Our first major assignment for the Games with Android class was to create a simple game in Processing using only simple shapes such as circles and rectangles. Since Android applications are built using Java, we were tasked with creating our games in Eclipse. Here is a brief overview of the initial concept I selected, followed by a description of how I have structured my solution (along with the initial prototype), and the problems and improvements that I have planned for the next iteration.
The Maze Game
After considering racing games, obstacle games, and space invader-type games I choose to create a maze-based adventure. My initial idea, which has been implemented in a rough a prototype, is described below.
The player is trapped in a maze and must navigate his way to safety. He/she is represented by a circle that is always located in the middle of the screen. The movement of the player through the maze is governed by a set of limited dynamics.
Once the player starts moving he/she will move continuously. The direction of movement can only be changed by bumping the game piece into a column or wall. When the game piece hits a rectangular object it reverses direction. When the game piece hits a circular object it changes direction by 90-degrees.
The player can steer his game piece in a limited manner. The steering enables the game piece to stray slightly from its current trajectory slightly. It is controlled by using the arrow keys or mouse.
As you will notice if you attempt to play the game, it still needs a lot of work. The collision tracking is not working well, and the game mechanics also need to be worked on. More on the planned improvements below.
Developing the Game
I spent a good number of hours working on this project last week. I wanted to lay a solid foundation so that it would make it easier to port the game to Android, which is the next step in this assignment. With this in mind, I decided to design a basic class structure before beginning to write code.
The main consideration guiding my design was a desire to write object-oriented code that would facilitate debugging, porting, and future improvements to the game mechanics. The initial architecture evolved during the implementation process into the structure depicted in the diagram below.
In order to support multiple levels, I have created a function in the maze class that can read a text file made up of 0s, 1s, 2s, and 3s. It converts these text files into a maze made up of space, walls, round columns, and exits.
Planned Improvements
After playing the initial prototype I realized that I still have to do a lot of work. I also became even more excited about the possibilities of creating a good maze game. Here is a list of the planned improvements:
Change controls: simplify the game controls and improve the visual feedback. I plan to change the game controls in one of the following ways: make it Pac Man-like, where the controls change the direction in which the game piece is moving; or keep it similar to the current design but make the game piece move up or down one full row when the controls are pressed.

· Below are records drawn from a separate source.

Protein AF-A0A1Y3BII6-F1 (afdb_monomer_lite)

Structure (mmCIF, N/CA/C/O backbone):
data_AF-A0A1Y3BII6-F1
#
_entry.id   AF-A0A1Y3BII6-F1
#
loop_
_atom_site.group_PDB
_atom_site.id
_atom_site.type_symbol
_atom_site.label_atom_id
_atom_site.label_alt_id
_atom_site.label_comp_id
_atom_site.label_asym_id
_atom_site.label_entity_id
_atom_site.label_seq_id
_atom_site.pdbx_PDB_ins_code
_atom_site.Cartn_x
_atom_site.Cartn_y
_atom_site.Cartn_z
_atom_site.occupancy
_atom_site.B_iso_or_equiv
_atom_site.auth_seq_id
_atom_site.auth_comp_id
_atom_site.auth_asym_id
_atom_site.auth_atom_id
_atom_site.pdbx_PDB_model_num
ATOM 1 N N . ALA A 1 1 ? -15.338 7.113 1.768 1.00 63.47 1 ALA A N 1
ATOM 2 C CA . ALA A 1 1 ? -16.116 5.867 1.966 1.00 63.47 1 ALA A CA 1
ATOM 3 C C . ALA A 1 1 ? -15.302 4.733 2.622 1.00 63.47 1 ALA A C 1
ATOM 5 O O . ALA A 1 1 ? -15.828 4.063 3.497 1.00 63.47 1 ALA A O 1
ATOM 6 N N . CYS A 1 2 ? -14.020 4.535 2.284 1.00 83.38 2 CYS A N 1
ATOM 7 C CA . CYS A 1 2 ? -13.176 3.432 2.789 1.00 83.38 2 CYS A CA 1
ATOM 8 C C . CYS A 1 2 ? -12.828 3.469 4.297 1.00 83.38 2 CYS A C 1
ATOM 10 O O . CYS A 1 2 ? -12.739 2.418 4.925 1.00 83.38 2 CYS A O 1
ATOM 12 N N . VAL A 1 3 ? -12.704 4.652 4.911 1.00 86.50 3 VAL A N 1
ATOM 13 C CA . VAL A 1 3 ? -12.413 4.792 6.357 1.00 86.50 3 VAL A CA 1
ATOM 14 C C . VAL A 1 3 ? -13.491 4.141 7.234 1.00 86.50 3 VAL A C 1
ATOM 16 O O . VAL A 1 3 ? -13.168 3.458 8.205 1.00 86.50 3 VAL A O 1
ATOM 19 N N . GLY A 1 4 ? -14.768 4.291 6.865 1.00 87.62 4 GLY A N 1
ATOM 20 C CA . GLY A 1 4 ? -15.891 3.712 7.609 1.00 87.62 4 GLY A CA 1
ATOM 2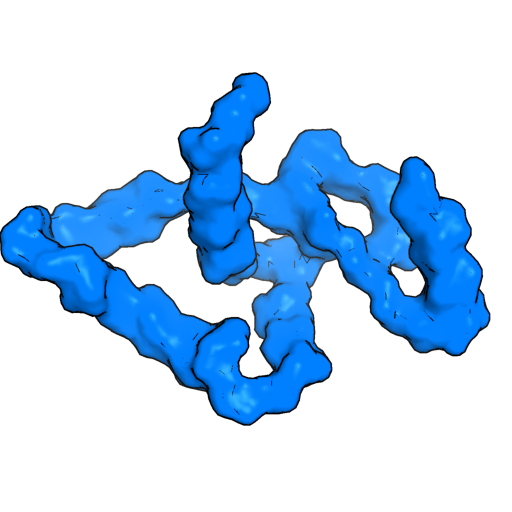1 C C . GLY A 1 4 ? -15.907 2.181 7.593 1.00 87.62 4 GLY A C 1
ATOM 22 O O . GLY A 1 4 ? -16.360 1.570 8.554 1.00 87.62 4 GLY A O 1
ATOM 23 N N . LEU A 1 5 ? -15.355 1.558 6.545 1.00 89.19 5 LEU A N 1
ATOM 24 C 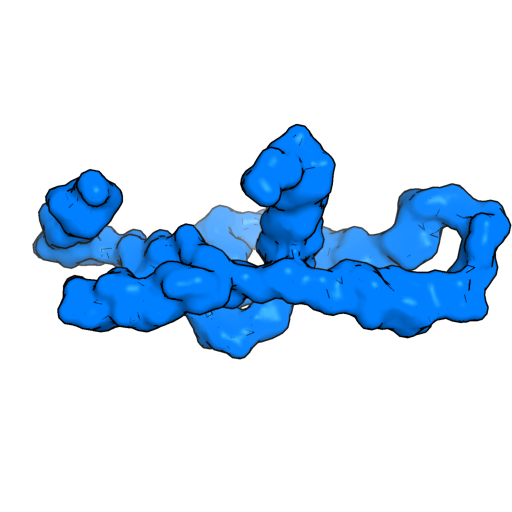CA . LEU A 1 5 ? -15.167 0.106 6.470 1.00 89.19 5 LEU A CA 1
ATOM 25 C C . LEU A 1 5 ? -13.931 -0.346 7.265 1.00 89.19 5 LEU A C 1
ATOM 27 O O . LEU A 1 5 ? -13.966 -1.358 7.964 1.00 89.19 5 LEU A O 1
ATOM 31 N N . ALA A 1 6 ? -12.846 0.424 7.185 1.00 90.44 6 ALA A N 1
ATOM 32 C CA . ALA A 1 6 ? -11.576 0.110 7.833 1.00 90.44 6 ALA A CA 1
ATOM 33 C C . ALA A 1 6 ? -11.643 0.185 9.368 1.00 90.44 6 ALA A C 1
ATOM 35 O O . ALA A 1 6 ? -11.008 -0.610 10.062 1.00 90.44 6 ALA A O 1
ATOM 36 N N . GLN A 1 7 ? -12.429 1.111 9.924 1.00 91.25 7 GLN A N 1
ATOM 37 C CA . GLN A 1 7 ? -12.538 1.306 11.374 1.00 91.25 7 GLN A CA 1
ATOM 38 C C . GLN A 1 7 ? -13.086 0.072 12.121 1.00 91.25 7 GLN A C 1
ATOM 40 O O . GLN A 1 7 ? -12.447 -0.358 13.086 1.00 91.25 7 GLN A O 1
ATOM 45 N N . PRO A 1 8 ? -14.215 -0.543 11.713 1.00 93.69 8 PRO A N 1
ATOM 46 C CA . PRO A 1 8 ? -14.685 -1.795 12.301 1.00 93.69 8 PRO A CA 1
ATOM 47 C C . PRO A 1 8 ? -13.682 -2.945 12.185 1.00 93.69 8 PRO A C 1
ATOM 49 O O . PRO A 1 8 ? -13.557 -3.727 13.123 1.00 93.69 8 PRO A O 1
ATOM 52 N N . LEU A 1 9 ? -12.967 -3.058 11.060 1.00 91.44 9 LEU A N 1
ATOM 53 C CA . LEU A 1 9 ? -11.956 -4.103 10.866 1.00 91.44 9 LEU A CA 1
ATOM 54 C C . LEU A 1 9 ? -10.799 -3.934 11.855 1.00 91.44 9 LEU A C 1
ATOM 56 O O . LEU A 1 9 ? -10.449 -4.876 12.563 1.00 91.44 9 LEU A O 1
ATOM 60 N N . LYS A 1 10 ? -10.295 -2.708 12.005 1.00 90.75 10 LYS A N 1
ATOM 61 C CA . LYS A 1 10 ? -9.259 -2.388 12.991 1.00 90.75 10 LYS A CA 1
ATOM 62 C C . LYS A 1 10 ? -9.713 -2.657 14.428 1.00 90.75 10 LYS A C 1
ATOM 64 O O . LYS A 1 10 ? -8.955 -3.225 15.207 1.00 90.75 10 LYS A O 1
ATOM 69 N N . LYS A 1 11 ? -10.959 -2.316 14.787 1.00 91.94 11 LYS A N 1
ATOM 70 C CA . LYS A 1 11 ? -11.523 -2.621 16.120 1.00 91.94 11 LYS A CA 1
ATOM 71 C C . LYS A 1 11 ? -11.599 -4.123 16.414 1.00 91.94 11 LYS A C 1
ATOM 73 O O . LYS A 1 11 ? -11.534 -4.508 17.574 1.00 91.94 11 LYS A O 1
ATOM 78 N N . ARG A 1 12 ? -11.725 -4.961 15.381 1.00 93.44 12 ARG A N 1
ATOM 79 C CA . ARG A 1 12 ? -11.701 -6.430 15.491 1.00 93.44 12 ARG A CA 1
ATOM 80 C C . ARG A 1 12 ? -10.285 -7.017 15.522 1.00 93.44 12 ARG A C 1
ATOM 82 O O . ARG A 1 12 ? -10.144 -8.232 15.545 1.00 93.44 12 ARG A O 1
ATOM 89 N N . GLY A 1 13 ? -9.252 -6.174 15.529 1.00 89.25 13 GLY A N 1
ATOM 90 C CA . GLY A 1 13 ? -7.853 -6.597 15.588 1.00 89.25 13 GLY A CA 1
ATOM 91 C C . GLY A 1 13 ? -7.218 -6.874 14.226 1.00 89.25 13 GLY A C 1
ATOM 92 O O . GLY A 1 13 ? -6.085 -7.342 14.185 1.00 89.25 13 GLY A O 1
ATOM 93 N N . HIS A 1 14 ? -7.900 -6.580 13.114 1.00 87.62 14 HIS A N 1
ATOM 94 C CA . HIS A 1 14 ? -7.280 -6.704 11.797 1.00 87.62 14 HIS A CA 1
ATOM 95 C C . HIS A 1 14 ? -6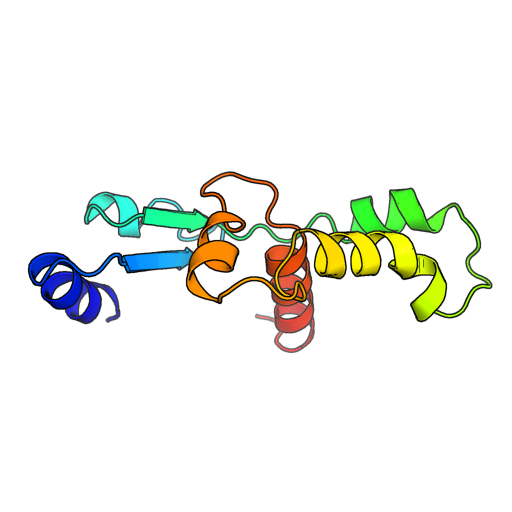.278 -5.574 11.558 1.00 87.62 14 HIS A C 1
ATOM 97 O O . HIS A 1 14 ? -6.566 -4.399 11.812 1.00 87.62 14 HIS A O 1
ATOM 103 N N . GLU A 1 15 ? -5.122 -5.926 11.003 1.00 86.19 15 GLU A N 1
ATOM 104 C CA . GLU A 1 15 ? -4.195 -4.949 10.453 1.00 86.19 15 GLU A CA 1
ATOM 105 C C . GLU A 1 15 ? -4.756 -4.400 9.137 1.00 86.19 15 GLU A C 1
ATOM 107 O O . GLU A 1 15 ? -5.084 -5.150 8.220 1.00 86.19 15 GLU A O 1
ATOM 112 N N . VAL A 1 16 ? -4.900 -3.076 9.061 1.00 88.81 16 VAL A N 1
ATOM 113 C CA . VAL A 1 16 ? -5.399 -2.380 7.873 1.00 88.81 16 VAL A CA 1
ATOM 114 C C . VAL A 1 16 ? -4.350 -1.377 7.423 1.00 88.81 16 VAL A C 1
ATOM 116 O O . VAL A 1 16 ? -3.976 -0.478 8.182 1.00 88.81 16 VAL A O 1
ATOM 119 N N . ILE A 1 17 ? -3.903 -1.542 6.182 1.00 88.12 17 ILE A N 1
ATOM 120 C CA . ILE A 1 17 ? -2.890 -0.713 5.535 1.00 88.12 17 ILE A CA 1
ATOM 121 C C . ILE A 1 17 ? -3.544 -0.039 4.328 1.00 88.12 17 ILE A C 1
ATOM 123 O O . ILE A 1 17 ? -4.134 -0.712 3.482 1.00 88.12 17 ILE A O 1
ATOM 127 N N . PHE A 1 18 ? -3.461 1.288 4.258 1.00 87.12 18 PHE A N 1
ATOM 128 C CA . PHE A 1 18 ? -3.937 2.060 3.115 1.00 87.12 18 PHE A CA 1
ATOM 129 C C . PHE A 1 18 ? -2.808 2.256 2.112 1.00 87.12 18 PHE A C 1
ATOM 131 O O . PHE A 1 18 ? -1.777 2.834 2.439 1.00 87.12 18 PHE A O 1
ATOM 138 N N . VAL A 1 19 ? -3.027 1.805 0.882 1.00 84.31 19 VAL A N 1
ATOM 139 C CA . VAL A 1 19 ? -2.147 2.097 -0.250 1.00 84.31 19 VAL A CA 1
ATOM 140 C C . VAL A 1 19 ? -2.693 3.335 -0.951 1.00 84.31 19 VAL A C 1
ATOM 142 O O . VAL A 1 19 ? -3.862 3.357 -1.337 1.00 84.31 19 VAL A O 1
ATOM 145 N N . THR A 1 20 ? -1.880 4.380 -1.065 1.00 82.44 20 THR A N 1
ATOM 146 C CA . THR A 1 20 ? -2.322 5.699 -1.534 1.00 82.44 20 THR A CA 1
ATOM 147 C C . THR A 1 20 ? -1.264 6.370 -2.402 1.00 82.44 20 THR A C 1
ATOM 149 O O . THR A 1 20 ? -0.112 5.967 -2.364 1.00 82.44 20 THR A O 1
ATOM 152 N N . ASN A 1 21 ? -1.624 7.391 -3.177 1.00 80.81 21 ASN A N 1
ATOM 153 C CA . ASN A 1 21 ? -0.648 8.230 -3.876 1.00 80.81 21 ASN A CA 1
ATOM 154 C C . ASN A 1 21 ? -0.199 9.420 -3.004 1.00 80.81 21 ASN A C 1
ATOM 156 O O . ASN A 1 21 ? -0.763 9.673 -1.935 1.00 80.81 21 ASN A O 1
ATOM 160 N N . GLU A 1 22 ? 0.793 10.175 -3.485 1.00 80.81 22 GLU A N 1
ATOM 161 C CA . GLU A 1 22 ? 1.341 11.343 -2.778 1.00 80.81 22 GLU A CA 1
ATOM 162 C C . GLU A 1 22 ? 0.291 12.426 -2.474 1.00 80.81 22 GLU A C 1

Change objective: rather than use small mazes with clear end points and time limits I am considering more open-ended possibilities. One idea that is loosely inspired by the 1980’s movie Tron, is to create a never ending maze that contains various different objects. When the player collides with one of these objects they would either gain benefits such as bonus points, special powers, or suffer punishment, such as death.
Design updates: Overall I need to think about how to make this game more compelling form a visual perspective. For now I plan to stay within the bounds of the assignment (limiting my shapes to rectangles and circles). That said, I want to explore how I can use color palettes and other design attributes to make the game look more appealing.
Earlier this week summer school started. During the first summer session I will be taking a course entitled “Introduction to Mobile Games for Android“. This is my first ever foray into the world of programming mobile applications.
I had originally planned to take a course that focused on development for the iPhone and iPad. Unfortunately, that course was cancelled so I decided to focus my studies on Android (for iPad and iPhone we have created a summer study group that will meet up weekly to learn the basics of Cocoa and Objective C).
The “Games for Android” course is being taught by Matt Parker. Matt is a resident at ITP who has done some pretty cool work over the past several years. Here is a short list of my favorite of his projects:
Recurse is an awesome game where you have to twist and move your body in order to score points. It provides a simple but addictive experience that has caused me to waste many hours on the ITP floor.
Lumarca is a volumetric display that Matt created for his final project at ITP. This interesting prototype is built using strings arranged in a three dimensional array, you have see it to understand what the hell I mean.
Lastly, Proclipsing is an extension that Matt wrote for the Eclipse IDE that enables Processing users to easily set-up their sketches in Eclipse (Thank You Matt!)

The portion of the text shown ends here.